Also occasionally a space appears as a capital G (in Chrome)
Probably a minor issue. Question: Is there a special ruleset that llama3 follows that other LMs don't as far as what qualifies as a token?
When you enter the word "what", the 3 tokens were: start-of-string token, the token "what", and end-of-string token. I made a change now to hide the special start-of-string and end-of-string tokens so that the visualization is a bit simplified.
Adding a space to input changes the tokenization of the input. Sometimes the resulting token count is the same (if the space is merged into some other text), sometimes the resulting token count increases by one (if the space does not get merged).

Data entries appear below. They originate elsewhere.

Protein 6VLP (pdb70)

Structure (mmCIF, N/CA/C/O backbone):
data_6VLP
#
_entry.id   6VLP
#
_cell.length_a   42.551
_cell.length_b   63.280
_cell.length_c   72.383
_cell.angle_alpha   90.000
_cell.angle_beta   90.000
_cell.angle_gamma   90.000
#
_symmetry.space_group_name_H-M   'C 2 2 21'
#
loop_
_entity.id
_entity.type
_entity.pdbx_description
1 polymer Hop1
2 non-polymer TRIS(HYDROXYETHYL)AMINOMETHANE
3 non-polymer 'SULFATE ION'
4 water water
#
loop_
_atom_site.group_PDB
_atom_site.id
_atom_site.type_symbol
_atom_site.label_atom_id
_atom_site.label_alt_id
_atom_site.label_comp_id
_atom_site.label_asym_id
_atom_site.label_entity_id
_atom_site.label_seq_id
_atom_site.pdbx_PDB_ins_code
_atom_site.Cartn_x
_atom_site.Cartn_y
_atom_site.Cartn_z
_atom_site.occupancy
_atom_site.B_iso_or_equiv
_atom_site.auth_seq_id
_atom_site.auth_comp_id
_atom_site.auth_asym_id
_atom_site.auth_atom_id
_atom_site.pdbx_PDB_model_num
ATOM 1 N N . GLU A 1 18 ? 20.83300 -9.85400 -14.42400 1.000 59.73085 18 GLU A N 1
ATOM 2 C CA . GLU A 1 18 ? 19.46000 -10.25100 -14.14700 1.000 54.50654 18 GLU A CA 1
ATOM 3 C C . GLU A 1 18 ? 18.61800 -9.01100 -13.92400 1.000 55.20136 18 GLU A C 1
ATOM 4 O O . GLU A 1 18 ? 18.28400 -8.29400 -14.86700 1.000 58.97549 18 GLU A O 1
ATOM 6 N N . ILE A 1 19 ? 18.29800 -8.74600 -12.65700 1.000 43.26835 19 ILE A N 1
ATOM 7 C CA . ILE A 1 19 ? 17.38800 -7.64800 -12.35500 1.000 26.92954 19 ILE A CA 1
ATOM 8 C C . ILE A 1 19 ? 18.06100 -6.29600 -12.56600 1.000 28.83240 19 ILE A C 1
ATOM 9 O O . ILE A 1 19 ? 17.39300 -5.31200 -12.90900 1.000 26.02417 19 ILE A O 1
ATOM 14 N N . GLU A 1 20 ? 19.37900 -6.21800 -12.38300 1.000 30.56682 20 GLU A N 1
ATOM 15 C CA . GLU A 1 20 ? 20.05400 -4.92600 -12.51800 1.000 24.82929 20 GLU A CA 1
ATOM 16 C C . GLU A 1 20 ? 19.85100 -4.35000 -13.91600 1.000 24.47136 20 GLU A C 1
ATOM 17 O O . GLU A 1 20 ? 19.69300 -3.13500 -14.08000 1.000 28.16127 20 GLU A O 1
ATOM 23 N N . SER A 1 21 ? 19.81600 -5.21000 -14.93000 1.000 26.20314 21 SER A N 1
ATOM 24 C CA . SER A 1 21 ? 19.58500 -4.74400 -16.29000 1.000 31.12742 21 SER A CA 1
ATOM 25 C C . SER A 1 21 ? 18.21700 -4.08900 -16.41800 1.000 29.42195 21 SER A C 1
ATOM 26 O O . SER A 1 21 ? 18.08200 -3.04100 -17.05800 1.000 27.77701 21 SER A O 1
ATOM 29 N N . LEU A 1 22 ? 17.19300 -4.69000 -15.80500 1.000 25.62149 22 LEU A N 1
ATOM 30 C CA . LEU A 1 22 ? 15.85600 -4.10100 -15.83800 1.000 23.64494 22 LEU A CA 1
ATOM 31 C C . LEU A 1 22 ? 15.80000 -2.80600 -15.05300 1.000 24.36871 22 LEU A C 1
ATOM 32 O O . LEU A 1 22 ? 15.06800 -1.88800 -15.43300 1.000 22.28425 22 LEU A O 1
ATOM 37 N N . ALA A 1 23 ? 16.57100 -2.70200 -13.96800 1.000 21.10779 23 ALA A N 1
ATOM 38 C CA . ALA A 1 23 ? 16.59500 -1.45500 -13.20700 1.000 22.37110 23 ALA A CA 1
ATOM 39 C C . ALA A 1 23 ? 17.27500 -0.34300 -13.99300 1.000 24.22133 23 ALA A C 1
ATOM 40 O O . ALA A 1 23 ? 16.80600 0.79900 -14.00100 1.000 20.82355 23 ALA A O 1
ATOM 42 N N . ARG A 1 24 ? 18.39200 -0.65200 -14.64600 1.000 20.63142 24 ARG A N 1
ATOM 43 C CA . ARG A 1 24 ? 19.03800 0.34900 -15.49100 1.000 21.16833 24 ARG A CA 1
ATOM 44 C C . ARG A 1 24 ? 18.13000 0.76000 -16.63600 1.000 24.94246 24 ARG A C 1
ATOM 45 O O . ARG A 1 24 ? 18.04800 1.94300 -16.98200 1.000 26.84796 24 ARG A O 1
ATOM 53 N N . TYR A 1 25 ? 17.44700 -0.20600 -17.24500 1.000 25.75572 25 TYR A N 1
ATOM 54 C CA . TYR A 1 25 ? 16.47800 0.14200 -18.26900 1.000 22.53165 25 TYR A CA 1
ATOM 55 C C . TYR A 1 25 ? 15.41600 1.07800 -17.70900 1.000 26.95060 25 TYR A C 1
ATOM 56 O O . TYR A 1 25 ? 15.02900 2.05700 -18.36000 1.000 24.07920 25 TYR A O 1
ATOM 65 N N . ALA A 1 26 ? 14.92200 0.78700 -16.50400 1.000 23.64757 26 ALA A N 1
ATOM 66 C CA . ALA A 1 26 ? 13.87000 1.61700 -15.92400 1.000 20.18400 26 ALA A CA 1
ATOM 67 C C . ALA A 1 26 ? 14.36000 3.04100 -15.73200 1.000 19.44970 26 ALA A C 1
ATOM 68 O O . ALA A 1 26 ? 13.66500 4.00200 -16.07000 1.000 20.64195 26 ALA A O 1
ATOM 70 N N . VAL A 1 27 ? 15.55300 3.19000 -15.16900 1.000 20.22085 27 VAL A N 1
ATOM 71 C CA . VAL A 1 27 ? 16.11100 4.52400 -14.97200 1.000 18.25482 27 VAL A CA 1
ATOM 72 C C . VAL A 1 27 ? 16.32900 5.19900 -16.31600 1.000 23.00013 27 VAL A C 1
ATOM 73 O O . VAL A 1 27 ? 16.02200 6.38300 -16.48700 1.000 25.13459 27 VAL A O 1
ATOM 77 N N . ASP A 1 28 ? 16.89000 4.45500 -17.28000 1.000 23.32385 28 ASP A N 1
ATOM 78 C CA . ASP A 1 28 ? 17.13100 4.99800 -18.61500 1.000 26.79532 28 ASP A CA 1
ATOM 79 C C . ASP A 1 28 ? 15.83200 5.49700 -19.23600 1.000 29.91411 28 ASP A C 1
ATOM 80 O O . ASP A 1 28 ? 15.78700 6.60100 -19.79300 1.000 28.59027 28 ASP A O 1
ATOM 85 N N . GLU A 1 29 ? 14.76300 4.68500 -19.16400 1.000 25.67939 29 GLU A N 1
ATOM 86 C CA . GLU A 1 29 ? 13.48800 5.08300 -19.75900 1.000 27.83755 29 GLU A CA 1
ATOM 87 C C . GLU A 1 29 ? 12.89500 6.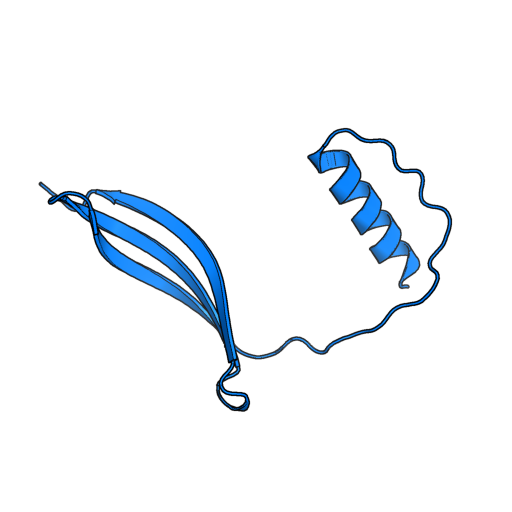27300 -19.03100 1.000 27.09535 29 GLU A C 1
ATOM 88 O O . GLU A 1 29 ? 12.33200 7.17900 -19.65800 1.000 30.19836 29 GLU A O 1
ATOM 94 N N . HIS A 1 30 ? 13.00200 6.27700 -17.70700 1.000 27.68227 30 HIS A N 1
ATOM 95 C CA . HIS A 1 30 ? 12.52700 7.41400 -16.93600 1.000 24.81877 30 HIS A CA 1
ATOM 96 C C . HIS A 1 30 ? 13.29200 8.66900 -17.32400 1.000 21.67628 30 HIS A C 1
ATOM 97 O O . HIS A 1 30 ? 12.69000 9.71600 -17.58800 1.000 29.02980 30 HIS A O 1
ATOM 104 N N . ASN A 1 31 ? 14.62500 8.56600 -17.41400 1.000 26.61898 31 ASN A N 1
ATOM 105 C CA . ASN A 1 31 ? 15.43800 9.72100 -17.79400 1.000 25.03721 31 ASN A CA 1
ATOM 106 C C . ASN A 1 31 ? 15.07600 10.22400 -19.18300 1.000 32.13280 31 ASN A C 1
ATOM 107 O O . ASN A 1 31 ? 14.95800 11.43800 -19.40000 1.000 33.03817 31 ASN A O 1
ATOM 112 N N . LYS A 1 32 ? 14.90200 9.30400 -20.13800 1.000 29.35878 32 LYS A N 1
ATOM 113 C CA . LYS A 1 32 ? 14.54400 9.68100 -21.50100 1.000 37.57029 32 LYS A CA 1
ATOM 114 C C . LYS A 1 32 ? 13.19900 10.39600 -21.55400 1.000 29.43248 32 LYS A C 1
ATOM 115 O O . LYS A 1 32 ? 12.99500 11.28000 -22.39900 1.000 34.08567 32 LYS A O 1
ATOM 121 N N . LYS A 1 33 ? 12.28000 10.04100 -20.65700 1.000 35.11474 33 LYS A N 1
ATOM 122 C CA . LYS A 1 33 ? 10.95100 10.64000 -20.66400 1.000 35.32792 33 LYS A CA 1
ATOM 123 C C . LYS A 1 33 ? 10.99700 12.11600 -20.30600 1.000 41.37338 33 LYS A C 1
ATOM 124 O O . LYS A 1 33 ? 10.35600 12.94000 -20.96200 1.000 44.37374 33 LYS A O 1
ATOM 130 N N . GLN A 1 34 ? 11.71700 12.47200 -19.24500 1.000 39.13364 34 GLN A N 1
ATOM 131 C CA . GLN A 1 34 ? 11.66200 13.83700 -18.73600 1.000 39.84688 34 GLN A CA 1
ATOM 132 C C . GLN A 1 34 ? 12.99000 14.57200 -18.86800 1.000 33.34610 34 GLN A C 1
ATOM 133 O O . GLN A 1 34 ? 13.11100 15.70200 -18.37800 1.000 35.18580 34 GLN A O 1
ATOM 139 N N . ASN A 1 35 ? 13.98100 13.96100 -19.52000 1.000 33.29347 35 ASN A N 1
ATOM 140 C CA . ASN A 1 35 ? 15.30900 14.55700 -19.69100 1.000 34.19357 35 ASN A CA 1
ATOM 141 C C . ASN A 1 35 ? 16.00100 14.77900 -18.34600 1.000 31.09057 35 ASN A C 1
ATOM 142 O O . ASN A 1 35 ? 16.70900 15.77000 -18.14700 1.000 30.94582 35 ASN A O 1
ATOM 147 N N . SER A 1 36 ? 15.81200 13.84800 -17.41800 1.000 30.64052 36 SER A N 1
ATOM 148 C CA . SER A 1 36 ? 16.56800 13.87300 -16.17400 1.000 28.96137 36 SER A CA 1
ATOM 149 C C . SER A 1 36 ? 17.82900 13.01700 -16.31000 1.000 29.70883 36 SER A C 1
ATOM 150 O O . SER A 1 36 ? 17.99700 12.26600 -17.26900 1.000 34.09093 36 SER A O 1
ATOM 153 N N . LEU A 1 37 ? 18.74300 13.15200 -15.34400 1.000 24.39503 37 LEU A N 1
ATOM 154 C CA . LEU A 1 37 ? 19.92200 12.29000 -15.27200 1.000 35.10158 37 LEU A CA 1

That part of the tokenizer is working correctly.
> Also occasionally a space appears as a capital G (in Chrome)
Fixed, thanks for reporting! This is a fork of my earlier tokenizer for LLaMA 1 and the demo visualizer had special handling for tokens 0-256 in LLaMA 1. This LLaMA 3 tokenizer doesn't have same special tokens, so some tokens would be visualized in a weird way (like that G thing you reported). I removed that special handling now and it fixed the visualization issue.
> Question: Is there a special ruleset that llama3 follows that other LMs don't as far as what qualifies as a token?
Different models use different tokenization schemes. Most models use some kind of variant of Byte Pair Encoding, trained with their data (the tokenizer itself is also trained, not only the language model).
> Different models use different tokenization schemes
Curious then why this is called "LLaMA 3 tokenizer" what does it have to do with llama3?